● **EXERCISE DIRECTIONS**
Without any pictures, print the lines below from the one that has "ATOM 42 O O" through the one that has "ATOM 74 C CA", exactly and nothing else.

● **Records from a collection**

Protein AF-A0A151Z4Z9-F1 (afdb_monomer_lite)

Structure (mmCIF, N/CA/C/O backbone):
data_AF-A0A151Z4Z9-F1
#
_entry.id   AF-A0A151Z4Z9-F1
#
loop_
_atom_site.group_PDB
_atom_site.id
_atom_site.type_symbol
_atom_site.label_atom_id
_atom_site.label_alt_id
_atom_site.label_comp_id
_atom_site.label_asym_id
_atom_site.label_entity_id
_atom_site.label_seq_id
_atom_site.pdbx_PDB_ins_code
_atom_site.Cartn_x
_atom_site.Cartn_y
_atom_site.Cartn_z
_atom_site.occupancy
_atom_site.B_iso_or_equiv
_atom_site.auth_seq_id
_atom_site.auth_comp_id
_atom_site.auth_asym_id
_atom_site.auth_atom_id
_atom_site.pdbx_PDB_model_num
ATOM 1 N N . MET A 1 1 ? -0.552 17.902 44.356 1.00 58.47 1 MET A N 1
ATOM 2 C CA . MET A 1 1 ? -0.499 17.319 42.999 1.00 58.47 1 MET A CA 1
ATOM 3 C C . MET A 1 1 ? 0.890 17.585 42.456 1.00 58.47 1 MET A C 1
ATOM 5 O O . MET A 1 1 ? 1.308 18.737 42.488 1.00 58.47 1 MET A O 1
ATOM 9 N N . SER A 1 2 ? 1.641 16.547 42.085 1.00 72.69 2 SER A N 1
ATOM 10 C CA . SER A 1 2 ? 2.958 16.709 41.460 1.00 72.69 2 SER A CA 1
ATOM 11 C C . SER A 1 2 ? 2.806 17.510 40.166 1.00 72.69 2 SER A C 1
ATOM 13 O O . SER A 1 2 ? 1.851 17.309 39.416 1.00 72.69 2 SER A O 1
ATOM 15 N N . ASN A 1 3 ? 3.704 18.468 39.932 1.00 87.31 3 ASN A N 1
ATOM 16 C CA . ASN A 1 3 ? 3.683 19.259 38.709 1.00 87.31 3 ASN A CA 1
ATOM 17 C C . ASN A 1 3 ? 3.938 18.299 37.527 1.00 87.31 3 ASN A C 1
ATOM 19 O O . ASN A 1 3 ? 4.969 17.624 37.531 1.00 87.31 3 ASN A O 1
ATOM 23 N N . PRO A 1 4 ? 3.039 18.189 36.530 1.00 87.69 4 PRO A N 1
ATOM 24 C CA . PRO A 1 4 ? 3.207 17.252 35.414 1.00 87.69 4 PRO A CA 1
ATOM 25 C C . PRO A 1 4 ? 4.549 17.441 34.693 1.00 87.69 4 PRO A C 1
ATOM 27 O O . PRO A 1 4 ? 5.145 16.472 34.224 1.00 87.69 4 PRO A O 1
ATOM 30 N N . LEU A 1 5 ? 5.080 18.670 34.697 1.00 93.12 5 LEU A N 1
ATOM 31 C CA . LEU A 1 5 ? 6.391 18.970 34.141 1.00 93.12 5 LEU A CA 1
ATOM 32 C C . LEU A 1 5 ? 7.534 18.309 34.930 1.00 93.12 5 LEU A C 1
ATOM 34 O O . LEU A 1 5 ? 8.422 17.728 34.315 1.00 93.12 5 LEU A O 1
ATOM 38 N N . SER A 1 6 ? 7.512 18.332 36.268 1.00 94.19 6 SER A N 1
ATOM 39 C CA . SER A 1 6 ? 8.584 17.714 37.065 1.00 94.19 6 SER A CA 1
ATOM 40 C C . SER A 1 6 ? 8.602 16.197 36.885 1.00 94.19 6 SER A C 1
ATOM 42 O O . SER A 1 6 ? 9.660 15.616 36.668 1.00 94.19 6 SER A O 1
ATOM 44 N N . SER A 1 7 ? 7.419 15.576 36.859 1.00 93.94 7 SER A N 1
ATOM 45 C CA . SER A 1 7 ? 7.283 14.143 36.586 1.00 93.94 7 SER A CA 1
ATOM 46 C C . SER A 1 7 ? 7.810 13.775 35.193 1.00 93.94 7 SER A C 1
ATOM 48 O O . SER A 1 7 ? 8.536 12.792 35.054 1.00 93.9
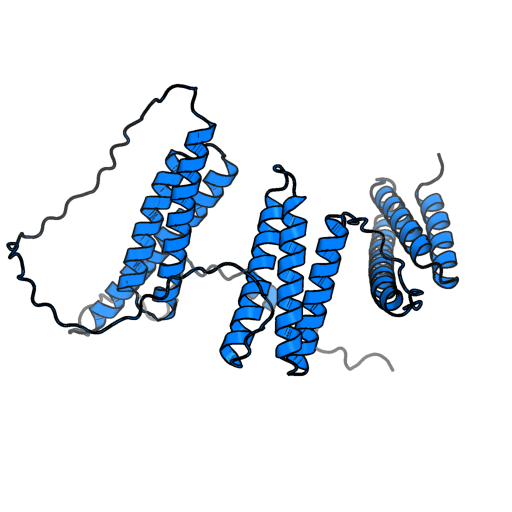4 7 SER A O 1
ATOM 50 N N . SER A 1 8 ? 7.528 14.590 34.170 1.00 95.38 8 SER A N 1
ATOM 51 C CA . SER A 1 8 ? 8.036 14.343 32.814 1.00 95.38 8 SER A CA 1
ATOM 52 C C . SER A 1 8 ? 9.568 14.398 32.721 1.00 95.38 8 SER A C 1
ATOM 54 O O . SER A 1 8 ? 10.166 13.609 31.989 1.00 95.38 8 SER A O 1
ATOM 56 N N . LEU A 1 9 ? 10.214 15.279 33.496 1.00 95.88 9 LEU A N 1
ATOM 57 C CA . LEU A 1 9 ? 11.672 15.422 33.518 1.00 95.88 9 LEU A CA 1
ATOM 58 C C . LEU A 1 9 ? 12.360 14.224 34.184 1.00 95.88 9 LEU A C 1
ATOM 60 O O . LEU A 1 9 ? 13.384 13.762 33.683 1.00 95.88 9 LEU A O 1
ATOM 64 N N . GLU A 1 10 ? 11.781 13.676 35.254 1.00 96.94 10 GLU A N 1
ATOM 65 C CA . GLU A 1 10 ? 12.299 12.466 35.908 1.00 96.94 10 GLU A CA 1
ATOM 66 C C . GLU A 1 10 ? 12.238 11.243 34.978 1.00 96.94 10 GLU A C 1
ATOM 68 O O . GLU A 1 10 ? 13.219 10.504 34.842 1.00 96.94 10 GLU A O 1
ATOM 73 N N . ILE A 1 11 ? 11.109 11.051 34.280 1.00 97.31 11 ILE A N 1
ATOM 74 C CA . ILE A 1 11 ? 10.938 9.954 33.310 1.00 97.31 11 ILE A CA 1
ATOM 75 C C . ILE A 1 11 ? 11.938 10.109 32.161 1.00 97.31 11 ILE A C 1
ATOM 77 O O . ILE A 1 11 ? 12.572 9.138 31.745 1.00 97.31 11 ILE A O 1
ATOM 81 N N . LEU A 1 12 ? 12.123 11.335 31.678 1.00 97.62 12 LEU A N 1
ATOM 82 C CA . LEU A 1 12 ? 13.059 11.636 30.607 1.00 97.62 12 LEU A CA 1
ATOM 83 C C . LEU A 1 12 ? 14.517 11.370 31.010 1.00 97.62 12 LEU A C 1
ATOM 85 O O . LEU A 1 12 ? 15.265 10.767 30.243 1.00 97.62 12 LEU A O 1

● **RESULT BELOW**
ATOM 42 O O . SER A 1 6 ? 9.660 15.616 36.668 1.00 94.19 6 SER A O 1
ATOM 44 N N . SER A 1 7 ? 7.419 15.576 36.859 1.00 93.94 7 SER A N 1
ATOM 45 C CA . SER A 1 7 ? 7.283 14.143 36.586 1.00 93.94 7 SER A CA 1
ATOM 46 C C . SER A 1 7 ? 7.810 13.775 35.193 1.00 93.94 7 SER A C 1
ATOM 48 O O . SER A 1 7 ? 8.536 12.792 35.054 1.00 93.9
4 7 SER A O 1
ATOM 50 N N . SER A 1 8 ? 7.528 14.590 34.170 1.00 95.38 8 SER A N 1
ATOM 51 C CA . SER A 1 8 ? 8.036 14.343 32.814 1.00 95.38 8 SER A CA 1
ATOM 52 C C . SER A 1 8 ? 9.568 14.398 32.721 1.00 95.38 8 SER A C 1
ATOM 54 O O . SER A 1 8 ? 10.166 13.609 31.989 1.00 95.38 8 SER A O 1
ATOM 56 N N . LEU A 1 9 ? 10.214 15.279 33.496 1.00 95.88 9 LEU A N 1
ATOM 57 C CA . LEU A 1 9 ? 11.672 15.422 33.518 1.00 95.88 9 LEU A CA 1
ATOM 58 C C . LEU A 1 9 ? 12.360 14.224 34.184 1.00 95.88 9 LEU A C 1
ATOM 60 O O . LEU A 1 9 ? 13.384 13.762 33.683 1.00 95.88 9 LEU A O 1
ATOM 64 N N . GLU A 1 10 ? 11.781 13.676 35.254 1.00 96.94 10 GLU A N 1
ATOM 65 C CA . GLU A 1 10 ? 12.299 12.466 35.908 1.00 96.94 10 GLU A CA 1
ATOM 66 C C . GLU A 1 10 ? 12.238 11.243 34.978 1.00 96.94 10 GLU A C 1
ATOM 68 O O . GLU A 1 10 ? 13.219 10.504 34.842 1.00 96.94 10 GLU A O 1
ATOM 73 N N . ILE A 1 11 ? 11.109 11.051 34.280 1.00 97.31 11 ILE A N 1
ATOM 74 C CA . ILE A 1 11 ? 10.938 9.954 33.310 1.00 97.31 11 ILE A CA 1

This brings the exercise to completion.